* [TASK TO CARRY OUT]:
Among the entries below, only the lines starting at the one with "ATOM 192 C CA" and ending at the one with "ATOM 196 N N", both included, are to be printed exactly.
=== DATA FOR THIS TASK ===
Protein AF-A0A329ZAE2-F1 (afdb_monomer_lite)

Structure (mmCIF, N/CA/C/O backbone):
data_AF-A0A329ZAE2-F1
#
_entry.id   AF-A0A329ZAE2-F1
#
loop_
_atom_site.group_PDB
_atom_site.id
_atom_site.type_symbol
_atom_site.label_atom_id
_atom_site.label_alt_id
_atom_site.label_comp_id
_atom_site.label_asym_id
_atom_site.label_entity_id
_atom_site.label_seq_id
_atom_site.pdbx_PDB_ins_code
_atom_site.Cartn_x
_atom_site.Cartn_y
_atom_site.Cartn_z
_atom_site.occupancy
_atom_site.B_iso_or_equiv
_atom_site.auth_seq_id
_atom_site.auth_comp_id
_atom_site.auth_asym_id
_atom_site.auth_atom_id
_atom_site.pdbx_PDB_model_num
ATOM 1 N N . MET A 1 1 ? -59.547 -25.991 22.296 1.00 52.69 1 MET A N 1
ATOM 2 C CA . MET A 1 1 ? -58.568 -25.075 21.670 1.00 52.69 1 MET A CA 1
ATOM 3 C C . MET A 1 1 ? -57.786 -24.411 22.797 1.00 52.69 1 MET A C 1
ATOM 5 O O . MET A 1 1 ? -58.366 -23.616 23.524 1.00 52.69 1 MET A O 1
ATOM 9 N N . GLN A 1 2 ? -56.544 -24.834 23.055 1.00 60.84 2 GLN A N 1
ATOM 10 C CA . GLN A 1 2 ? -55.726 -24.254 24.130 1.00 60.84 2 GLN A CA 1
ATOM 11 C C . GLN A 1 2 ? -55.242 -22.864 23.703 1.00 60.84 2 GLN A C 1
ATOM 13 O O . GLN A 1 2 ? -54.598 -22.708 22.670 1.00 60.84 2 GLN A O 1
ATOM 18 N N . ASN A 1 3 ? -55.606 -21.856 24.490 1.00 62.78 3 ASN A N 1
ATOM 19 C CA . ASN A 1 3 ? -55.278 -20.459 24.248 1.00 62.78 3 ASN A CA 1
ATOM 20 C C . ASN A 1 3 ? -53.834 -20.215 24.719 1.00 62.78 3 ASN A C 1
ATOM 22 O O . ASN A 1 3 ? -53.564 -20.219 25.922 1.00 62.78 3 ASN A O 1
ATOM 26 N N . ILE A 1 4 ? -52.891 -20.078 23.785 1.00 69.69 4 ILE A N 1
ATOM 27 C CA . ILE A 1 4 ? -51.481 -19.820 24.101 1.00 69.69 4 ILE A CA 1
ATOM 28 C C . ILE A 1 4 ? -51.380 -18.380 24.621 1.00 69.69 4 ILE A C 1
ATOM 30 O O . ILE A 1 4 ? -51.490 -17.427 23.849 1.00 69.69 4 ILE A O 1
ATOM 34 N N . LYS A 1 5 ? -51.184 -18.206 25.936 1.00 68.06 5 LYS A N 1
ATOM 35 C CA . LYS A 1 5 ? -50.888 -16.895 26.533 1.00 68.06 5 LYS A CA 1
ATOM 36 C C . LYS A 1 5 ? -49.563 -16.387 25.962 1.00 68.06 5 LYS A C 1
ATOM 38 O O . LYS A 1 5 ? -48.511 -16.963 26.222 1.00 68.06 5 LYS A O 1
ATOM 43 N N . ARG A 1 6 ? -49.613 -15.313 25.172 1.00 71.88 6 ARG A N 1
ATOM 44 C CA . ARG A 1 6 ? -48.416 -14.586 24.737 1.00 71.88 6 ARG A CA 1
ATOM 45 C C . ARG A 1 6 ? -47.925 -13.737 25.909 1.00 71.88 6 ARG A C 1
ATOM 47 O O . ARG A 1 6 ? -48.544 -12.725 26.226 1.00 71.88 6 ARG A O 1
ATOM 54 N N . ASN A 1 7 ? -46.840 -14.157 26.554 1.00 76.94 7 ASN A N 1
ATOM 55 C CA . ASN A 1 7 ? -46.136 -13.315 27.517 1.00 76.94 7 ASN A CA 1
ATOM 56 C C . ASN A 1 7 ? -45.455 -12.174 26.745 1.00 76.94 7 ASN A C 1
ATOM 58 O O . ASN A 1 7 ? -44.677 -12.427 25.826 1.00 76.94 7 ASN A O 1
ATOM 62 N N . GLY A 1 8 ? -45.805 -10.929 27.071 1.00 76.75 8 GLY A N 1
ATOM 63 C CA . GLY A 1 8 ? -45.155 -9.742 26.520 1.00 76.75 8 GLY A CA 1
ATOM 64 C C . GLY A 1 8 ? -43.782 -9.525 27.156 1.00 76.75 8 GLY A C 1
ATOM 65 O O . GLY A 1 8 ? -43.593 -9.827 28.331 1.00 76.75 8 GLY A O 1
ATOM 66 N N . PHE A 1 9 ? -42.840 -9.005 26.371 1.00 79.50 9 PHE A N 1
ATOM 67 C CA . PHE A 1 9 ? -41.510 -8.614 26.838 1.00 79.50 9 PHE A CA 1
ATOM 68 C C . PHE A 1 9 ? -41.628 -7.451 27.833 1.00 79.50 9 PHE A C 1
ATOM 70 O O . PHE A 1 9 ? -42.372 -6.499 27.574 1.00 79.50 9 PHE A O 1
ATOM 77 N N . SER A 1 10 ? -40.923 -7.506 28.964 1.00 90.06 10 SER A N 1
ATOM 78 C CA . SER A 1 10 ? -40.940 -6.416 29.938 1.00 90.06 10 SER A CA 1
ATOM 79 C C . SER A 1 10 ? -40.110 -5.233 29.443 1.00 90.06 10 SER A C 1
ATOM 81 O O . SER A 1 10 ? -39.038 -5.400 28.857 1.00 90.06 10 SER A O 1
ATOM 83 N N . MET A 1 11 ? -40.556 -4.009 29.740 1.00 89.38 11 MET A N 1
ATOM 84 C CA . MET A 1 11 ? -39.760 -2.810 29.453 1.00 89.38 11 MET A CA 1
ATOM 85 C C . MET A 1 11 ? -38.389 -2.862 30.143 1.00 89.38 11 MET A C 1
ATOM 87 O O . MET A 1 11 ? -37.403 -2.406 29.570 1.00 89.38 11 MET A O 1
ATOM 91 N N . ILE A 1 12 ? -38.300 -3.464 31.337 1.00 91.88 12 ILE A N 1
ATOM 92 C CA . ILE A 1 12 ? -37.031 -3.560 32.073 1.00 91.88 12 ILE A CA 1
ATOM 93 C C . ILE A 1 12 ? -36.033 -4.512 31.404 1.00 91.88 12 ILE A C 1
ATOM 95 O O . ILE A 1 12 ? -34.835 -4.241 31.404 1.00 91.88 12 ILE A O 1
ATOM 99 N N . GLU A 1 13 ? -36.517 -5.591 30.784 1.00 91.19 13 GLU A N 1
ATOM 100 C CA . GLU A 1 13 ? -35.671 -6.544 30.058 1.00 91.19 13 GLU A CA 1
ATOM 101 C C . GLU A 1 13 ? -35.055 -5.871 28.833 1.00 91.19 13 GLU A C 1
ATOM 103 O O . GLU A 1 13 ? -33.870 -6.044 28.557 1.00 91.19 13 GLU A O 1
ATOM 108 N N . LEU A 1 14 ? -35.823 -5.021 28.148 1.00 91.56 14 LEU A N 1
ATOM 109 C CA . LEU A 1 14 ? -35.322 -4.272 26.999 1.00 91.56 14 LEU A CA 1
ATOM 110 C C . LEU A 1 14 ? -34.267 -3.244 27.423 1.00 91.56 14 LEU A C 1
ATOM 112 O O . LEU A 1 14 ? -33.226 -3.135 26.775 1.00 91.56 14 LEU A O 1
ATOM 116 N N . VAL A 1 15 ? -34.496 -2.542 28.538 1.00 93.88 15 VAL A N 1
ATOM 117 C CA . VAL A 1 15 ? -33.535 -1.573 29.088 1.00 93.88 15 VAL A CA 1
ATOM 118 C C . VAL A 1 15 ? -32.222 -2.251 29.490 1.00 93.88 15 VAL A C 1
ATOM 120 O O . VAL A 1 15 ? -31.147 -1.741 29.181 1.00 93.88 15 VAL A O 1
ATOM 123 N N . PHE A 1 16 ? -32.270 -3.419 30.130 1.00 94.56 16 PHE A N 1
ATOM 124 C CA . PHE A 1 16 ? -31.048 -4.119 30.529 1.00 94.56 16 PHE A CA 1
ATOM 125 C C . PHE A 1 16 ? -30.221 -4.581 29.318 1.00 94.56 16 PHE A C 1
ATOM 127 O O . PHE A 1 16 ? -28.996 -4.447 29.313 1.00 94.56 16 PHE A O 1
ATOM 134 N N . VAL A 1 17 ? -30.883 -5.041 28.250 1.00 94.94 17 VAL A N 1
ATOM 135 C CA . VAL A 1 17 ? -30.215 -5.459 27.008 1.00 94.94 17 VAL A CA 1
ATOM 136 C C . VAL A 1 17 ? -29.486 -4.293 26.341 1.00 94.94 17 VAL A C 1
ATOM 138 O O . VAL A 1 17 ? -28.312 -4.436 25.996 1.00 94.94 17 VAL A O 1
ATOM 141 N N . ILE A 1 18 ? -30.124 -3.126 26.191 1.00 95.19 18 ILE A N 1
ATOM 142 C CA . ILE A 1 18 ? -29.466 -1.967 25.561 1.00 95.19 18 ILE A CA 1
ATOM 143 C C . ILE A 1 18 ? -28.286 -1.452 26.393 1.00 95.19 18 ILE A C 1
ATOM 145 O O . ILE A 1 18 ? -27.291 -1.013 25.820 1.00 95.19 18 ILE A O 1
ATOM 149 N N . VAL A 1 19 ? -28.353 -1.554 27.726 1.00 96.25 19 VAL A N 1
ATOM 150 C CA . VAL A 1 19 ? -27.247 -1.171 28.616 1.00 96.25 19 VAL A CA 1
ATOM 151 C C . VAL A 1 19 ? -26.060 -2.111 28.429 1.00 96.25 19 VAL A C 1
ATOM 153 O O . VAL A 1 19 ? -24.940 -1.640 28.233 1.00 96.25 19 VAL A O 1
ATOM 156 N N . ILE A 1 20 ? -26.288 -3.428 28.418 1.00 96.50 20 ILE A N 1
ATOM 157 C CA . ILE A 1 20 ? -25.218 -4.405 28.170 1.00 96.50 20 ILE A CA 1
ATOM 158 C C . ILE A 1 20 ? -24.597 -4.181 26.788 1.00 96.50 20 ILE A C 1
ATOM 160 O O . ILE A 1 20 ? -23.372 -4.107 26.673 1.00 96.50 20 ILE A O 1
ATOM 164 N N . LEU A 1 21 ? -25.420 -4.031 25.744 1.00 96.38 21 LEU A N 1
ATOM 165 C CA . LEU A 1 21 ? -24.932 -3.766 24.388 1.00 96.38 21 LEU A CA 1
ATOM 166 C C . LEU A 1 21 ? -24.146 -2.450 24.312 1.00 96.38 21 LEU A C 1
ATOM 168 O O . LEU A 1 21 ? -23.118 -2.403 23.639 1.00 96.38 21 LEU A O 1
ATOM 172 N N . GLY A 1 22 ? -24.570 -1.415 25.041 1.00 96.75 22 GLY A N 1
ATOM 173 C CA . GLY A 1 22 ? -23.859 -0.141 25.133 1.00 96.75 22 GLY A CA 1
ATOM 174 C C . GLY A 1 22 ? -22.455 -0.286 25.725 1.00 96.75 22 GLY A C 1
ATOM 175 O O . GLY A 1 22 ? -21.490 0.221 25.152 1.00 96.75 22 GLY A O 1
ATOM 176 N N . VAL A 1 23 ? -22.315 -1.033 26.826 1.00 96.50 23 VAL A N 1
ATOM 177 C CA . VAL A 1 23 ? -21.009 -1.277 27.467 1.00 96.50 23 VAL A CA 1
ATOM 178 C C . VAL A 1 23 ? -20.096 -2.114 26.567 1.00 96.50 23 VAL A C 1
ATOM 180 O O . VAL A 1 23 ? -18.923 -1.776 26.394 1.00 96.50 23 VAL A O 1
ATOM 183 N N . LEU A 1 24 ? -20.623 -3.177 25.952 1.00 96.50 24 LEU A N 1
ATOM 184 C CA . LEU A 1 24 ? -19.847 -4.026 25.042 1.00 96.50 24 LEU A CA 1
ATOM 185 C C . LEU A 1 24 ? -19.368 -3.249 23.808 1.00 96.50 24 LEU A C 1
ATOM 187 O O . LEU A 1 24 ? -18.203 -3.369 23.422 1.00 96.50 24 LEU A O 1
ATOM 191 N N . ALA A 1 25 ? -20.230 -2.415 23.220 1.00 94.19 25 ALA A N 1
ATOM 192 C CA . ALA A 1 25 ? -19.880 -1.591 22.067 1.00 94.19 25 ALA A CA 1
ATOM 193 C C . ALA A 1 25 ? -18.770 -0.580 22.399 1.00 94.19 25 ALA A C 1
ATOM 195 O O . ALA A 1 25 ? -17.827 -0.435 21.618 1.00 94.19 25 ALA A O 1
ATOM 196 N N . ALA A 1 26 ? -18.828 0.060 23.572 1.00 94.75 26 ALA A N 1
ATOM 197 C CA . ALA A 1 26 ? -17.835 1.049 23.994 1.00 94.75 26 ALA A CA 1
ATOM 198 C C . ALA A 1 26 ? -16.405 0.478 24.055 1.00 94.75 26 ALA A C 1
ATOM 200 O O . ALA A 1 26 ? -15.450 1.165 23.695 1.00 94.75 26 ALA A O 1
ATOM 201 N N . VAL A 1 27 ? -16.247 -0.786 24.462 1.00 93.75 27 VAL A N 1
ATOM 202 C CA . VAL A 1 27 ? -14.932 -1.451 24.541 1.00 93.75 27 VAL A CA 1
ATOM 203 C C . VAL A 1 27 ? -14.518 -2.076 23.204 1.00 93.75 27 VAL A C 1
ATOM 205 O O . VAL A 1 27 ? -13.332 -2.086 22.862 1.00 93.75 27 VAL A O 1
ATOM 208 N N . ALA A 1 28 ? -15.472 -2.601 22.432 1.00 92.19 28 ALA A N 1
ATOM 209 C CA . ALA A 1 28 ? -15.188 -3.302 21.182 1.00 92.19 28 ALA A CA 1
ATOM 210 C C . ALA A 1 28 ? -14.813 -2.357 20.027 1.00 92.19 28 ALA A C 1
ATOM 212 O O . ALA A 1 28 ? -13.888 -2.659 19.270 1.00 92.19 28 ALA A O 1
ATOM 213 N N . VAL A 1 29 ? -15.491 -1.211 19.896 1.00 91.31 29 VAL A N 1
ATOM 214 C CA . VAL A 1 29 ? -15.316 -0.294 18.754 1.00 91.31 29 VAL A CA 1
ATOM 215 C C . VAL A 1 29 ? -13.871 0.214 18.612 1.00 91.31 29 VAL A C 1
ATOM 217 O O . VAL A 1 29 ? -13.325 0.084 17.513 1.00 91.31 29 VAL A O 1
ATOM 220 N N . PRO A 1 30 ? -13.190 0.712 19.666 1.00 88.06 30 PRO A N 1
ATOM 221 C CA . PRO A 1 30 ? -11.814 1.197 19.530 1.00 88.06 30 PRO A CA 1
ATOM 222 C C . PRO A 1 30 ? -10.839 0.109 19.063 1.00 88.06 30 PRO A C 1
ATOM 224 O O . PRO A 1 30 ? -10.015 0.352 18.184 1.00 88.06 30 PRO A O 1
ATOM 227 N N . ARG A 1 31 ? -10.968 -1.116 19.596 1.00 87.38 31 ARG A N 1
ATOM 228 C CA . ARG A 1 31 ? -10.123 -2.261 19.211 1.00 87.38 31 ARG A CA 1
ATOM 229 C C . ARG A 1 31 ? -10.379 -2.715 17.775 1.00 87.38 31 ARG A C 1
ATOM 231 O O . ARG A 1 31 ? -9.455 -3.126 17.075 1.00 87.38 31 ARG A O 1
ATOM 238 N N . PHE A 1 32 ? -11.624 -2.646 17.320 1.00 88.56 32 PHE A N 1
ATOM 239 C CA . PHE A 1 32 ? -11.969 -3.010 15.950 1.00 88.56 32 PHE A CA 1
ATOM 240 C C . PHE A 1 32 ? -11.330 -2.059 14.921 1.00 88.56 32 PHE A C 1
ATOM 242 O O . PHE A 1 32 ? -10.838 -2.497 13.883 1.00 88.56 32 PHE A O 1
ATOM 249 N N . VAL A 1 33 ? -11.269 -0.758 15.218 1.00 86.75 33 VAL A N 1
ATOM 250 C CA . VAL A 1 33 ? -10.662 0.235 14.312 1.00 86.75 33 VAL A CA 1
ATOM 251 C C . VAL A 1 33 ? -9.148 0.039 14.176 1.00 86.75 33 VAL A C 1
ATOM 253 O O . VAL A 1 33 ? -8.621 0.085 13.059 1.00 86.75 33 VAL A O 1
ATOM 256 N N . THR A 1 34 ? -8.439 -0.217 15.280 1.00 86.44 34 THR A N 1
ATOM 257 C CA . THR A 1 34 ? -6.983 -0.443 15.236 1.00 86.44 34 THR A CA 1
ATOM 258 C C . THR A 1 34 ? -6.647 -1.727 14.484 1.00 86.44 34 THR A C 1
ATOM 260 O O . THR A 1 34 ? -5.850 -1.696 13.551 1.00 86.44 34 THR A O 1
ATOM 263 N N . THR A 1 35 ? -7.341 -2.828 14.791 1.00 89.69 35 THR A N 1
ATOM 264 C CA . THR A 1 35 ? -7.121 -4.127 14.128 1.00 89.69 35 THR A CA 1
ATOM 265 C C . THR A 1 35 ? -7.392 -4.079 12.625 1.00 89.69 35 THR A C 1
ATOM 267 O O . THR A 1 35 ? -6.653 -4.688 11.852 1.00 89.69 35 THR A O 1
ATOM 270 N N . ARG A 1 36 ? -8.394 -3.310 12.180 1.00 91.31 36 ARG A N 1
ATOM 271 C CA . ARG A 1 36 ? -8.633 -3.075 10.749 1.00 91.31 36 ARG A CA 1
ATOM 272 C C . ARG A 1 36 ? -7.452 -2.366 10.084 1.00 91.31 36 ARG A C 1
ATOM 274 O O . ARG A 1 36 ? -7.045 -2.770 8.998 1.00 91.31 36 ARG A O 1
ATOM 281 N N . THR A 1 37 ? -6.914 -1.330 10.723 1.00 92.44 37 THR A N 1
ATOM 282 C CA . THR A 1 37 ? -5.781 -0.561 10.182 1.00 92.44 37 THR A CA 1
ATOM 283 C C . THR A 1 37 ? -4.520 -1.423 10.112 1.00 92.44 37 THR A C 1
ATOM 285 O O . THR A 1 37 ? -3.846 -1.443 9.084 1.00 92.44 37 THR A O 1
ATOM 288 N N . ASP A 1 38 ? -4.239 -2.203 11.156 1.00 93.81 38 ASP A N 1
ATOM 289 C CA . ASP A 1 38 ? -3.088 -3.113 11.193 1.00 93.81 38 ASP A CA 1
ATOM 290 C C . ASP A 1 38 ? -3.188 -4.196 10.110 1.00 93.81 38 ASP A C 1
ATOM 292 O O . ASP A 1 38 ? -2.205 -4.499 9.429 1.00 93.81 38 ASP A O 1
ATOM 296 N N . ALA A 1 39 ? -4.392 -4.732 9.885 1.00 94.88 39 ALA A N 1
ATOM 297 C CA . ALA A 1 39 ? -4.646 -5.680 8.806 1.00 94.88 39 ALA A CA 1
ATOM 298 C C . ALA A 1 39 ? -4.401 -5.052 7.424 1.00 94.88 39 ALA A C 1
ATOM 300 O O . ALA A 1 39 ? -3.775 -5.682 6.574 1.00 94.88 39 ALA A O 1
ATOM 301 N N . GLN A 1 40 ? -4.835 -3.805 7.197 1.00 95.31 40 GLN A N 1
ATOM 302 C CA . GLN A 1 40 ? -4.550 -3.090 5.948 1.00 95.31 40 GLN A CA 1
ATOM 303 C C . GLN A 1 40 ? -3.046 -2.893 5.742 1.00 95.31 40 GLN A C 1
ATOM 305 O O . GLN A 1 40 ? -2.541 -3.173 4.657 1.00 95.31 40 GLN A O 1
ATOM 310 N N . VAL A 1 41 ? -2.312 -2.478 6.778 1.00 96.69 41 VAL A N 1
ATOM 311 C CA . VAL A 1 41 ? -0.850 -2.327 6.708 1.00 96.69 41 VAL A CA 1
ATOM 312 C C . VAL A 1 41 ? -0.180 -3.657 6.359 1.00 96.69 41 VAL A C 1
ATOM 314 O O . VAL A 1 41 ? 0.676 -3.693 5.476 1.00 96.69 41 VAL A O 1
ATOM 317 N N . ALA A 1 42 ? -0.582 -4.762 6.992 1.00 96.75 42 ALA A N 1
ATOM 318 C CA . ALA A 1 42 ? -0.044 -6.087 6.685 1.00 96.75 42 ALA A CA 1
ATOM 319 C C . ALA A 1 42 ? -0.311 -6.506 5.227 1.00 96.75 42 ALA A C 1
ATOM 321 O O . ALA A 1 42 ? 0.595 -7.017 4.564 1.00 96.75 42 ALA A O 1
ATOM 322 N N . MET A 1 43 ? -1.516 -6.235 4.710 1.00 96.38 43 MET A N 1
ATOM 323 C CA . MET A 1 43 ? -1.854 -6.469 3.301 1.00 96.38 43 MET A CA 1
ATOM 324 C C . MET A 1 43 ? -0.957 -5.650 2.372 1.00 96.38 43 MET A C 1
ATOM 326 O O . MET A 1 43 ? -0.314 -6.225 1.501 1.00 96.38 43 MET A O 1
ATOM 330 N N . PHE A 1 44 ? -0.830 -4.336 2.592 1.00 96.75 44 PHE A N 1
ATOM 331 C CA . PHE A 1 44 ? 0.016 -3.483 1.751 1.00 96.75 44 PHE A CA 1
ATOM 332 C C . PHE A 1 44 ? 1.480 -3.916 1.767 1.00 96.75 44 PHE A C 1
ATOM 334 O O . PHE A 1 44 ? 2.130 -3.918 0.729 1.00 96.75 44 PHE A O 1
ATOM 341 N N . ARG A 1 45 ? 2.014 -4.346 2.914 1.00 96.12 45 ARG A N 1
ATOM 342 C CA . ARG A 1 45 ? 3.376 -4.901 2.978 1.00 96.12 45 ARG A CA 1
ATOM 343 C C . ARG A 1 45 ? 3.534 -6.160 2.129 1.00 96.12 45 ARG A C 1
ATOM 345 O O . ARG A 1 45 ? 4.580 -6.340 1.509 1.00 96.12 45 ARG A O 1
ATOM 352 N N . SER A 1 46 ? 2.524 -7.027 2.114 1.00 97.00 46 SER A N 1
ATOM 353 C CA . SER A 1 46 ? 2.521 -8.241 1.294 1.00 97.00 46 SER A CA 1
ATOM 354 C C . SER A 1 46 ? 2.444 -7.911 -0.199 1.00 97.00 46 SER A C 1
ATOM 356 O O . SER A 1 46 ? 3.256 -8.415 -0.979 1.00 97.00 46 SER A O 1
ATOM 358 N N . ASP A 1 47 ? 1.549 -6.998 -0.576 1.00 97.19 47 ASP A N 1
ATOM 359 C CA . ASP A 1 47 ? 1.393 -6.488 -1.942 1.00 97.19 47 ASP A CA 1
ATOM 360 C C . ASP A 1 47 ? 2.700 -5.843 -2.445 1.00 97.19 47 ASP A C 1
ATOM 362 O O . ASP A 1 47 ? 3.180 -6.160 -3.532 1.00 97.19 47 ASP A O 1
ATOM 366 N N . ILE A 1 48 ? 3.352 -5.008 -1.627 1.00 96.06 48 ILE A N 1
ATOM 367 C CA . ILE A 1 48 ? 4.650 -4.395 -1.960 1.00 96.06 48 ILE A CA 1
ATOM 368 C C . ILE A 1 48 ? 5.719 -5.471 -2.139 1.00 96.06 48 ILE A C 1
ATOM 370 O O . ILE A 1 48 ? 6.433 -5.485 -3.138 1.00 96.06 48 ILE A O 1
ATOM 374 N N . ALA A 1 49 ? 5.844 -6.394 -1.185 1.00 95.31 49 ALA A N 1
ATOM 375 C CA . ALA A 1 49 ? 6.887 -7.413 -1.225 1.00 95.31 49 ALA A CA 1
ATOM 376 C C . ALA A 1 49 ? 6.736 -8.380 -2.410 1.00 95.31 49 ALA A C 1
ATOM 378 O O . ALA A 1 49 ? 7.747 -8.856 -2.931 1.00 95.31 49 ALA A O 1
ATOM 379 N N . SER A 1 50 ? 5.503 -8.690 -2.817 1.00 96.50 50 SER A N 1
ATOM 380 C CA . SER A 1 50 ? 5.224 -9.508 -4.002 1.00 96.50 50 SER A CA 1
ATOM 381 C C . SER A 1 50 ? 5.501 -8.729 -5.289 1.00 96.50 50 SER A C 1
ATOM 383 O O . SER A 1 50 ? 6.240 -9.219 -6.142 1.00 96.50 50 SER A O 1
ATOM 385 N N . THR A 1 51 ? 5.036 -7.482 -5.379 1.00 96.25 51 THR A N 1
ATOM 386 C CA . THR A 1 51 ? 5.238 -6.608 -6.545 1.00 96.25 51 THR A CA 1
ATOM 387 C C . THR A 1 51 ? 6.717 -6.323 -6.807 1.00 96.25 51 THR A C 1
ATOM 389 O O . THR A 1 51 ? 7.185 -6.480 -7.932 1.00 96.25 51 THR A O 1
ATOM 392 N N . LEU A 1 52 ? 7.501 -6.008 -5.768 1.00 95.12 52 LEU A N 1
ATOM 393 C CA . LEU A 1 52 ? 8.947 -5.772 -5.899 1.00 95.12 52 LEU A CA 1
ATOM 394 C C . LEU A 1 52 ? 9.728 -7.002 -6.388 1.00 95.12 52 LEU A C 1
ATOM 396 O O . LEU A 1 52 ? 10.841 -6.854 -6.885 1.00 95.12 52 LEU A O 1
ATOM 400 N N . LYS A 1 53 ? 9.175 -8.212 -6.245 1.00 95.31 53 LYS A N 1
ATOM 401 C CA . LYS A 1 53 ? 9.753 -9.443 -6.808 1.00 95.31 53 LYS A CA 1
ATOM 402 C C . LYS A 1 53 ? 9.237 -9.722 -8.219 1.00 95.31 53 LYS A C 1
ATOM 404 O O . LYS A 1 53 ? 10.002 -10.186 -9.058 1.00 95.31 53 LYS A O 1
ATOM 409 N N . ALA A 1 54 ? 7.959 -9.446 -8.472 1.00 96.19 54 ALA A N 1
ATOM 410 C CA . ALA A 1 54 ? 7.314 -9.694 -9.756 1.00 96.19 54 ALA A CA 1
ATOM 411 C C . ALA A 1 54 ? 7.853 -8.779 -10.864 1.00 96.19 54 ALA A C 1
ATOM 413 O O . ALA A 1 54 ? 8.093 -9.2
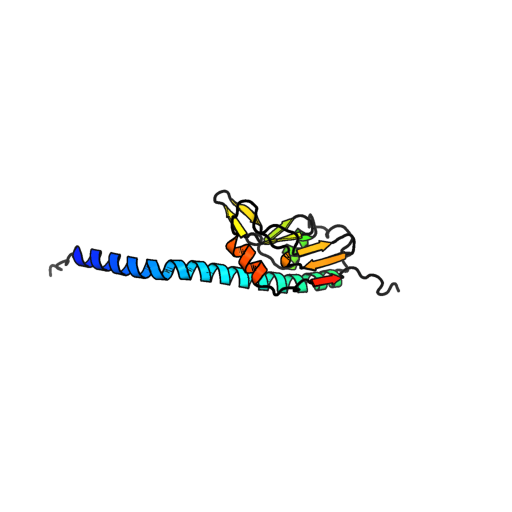49 -11.973 1.00 96.19 54 ALA A O 1
ATOM 414 N N . ILE A 1 55 ? 8.107 -7.502 -10.556 1.00 95.19 55 ILE A N 1
ATOM 415 C CA . ILE A 1 55 ? 8.607 -6.519 -11.528 1.00 95.19 55 ILE A CA 1
ATOM 416 C C . ILE A 1 55 ? 9.917 -6.963 -12.192 1.00 95.19 55 ILE A C 1
ATOM 418 O O . ILE A 1 55 ? 9.908 -7.121 -13.413 1.00 95.19 55 ILE A O 1
ATOM 422 N N . PRO A 1 56 ? 11.026 -7.203 -11.460 1.00 93.56 56 PRO A N 1
ATOM 423 C CA . PRO A 1 56 ? 12.267 -7.630 -12.098 1.00 93.56 56 PRO A CA 1
ATOM 424 C C . PRO A 1 56 ? 12.079 -8.940 -12.862 1.00 93.56 56 PRO A C 1
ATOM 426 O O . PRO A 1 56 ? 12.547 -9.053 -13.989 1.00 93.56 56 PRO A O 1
===
* [RESPONSE BOX]:
ATOM 192 C CA . ALA A 1 25 ? -19.880 -1.591 22.067 1.00 94.19 25 ALA A CA 1
ATOM 193 C C . ALA A 1 25 ? -18.770 -0.580 22.399 1.00 94.19 25 ALA A C 1
ATOM 195 O O . ALA A 1 25 ? -17.827 -0.435 21.618 1.00 94.19 25 ALA A O 1
ATOM 196 N N . ALA A 1 26 ? -18.828 0.060 23.572 1.00 94.75 26 ALA A N 1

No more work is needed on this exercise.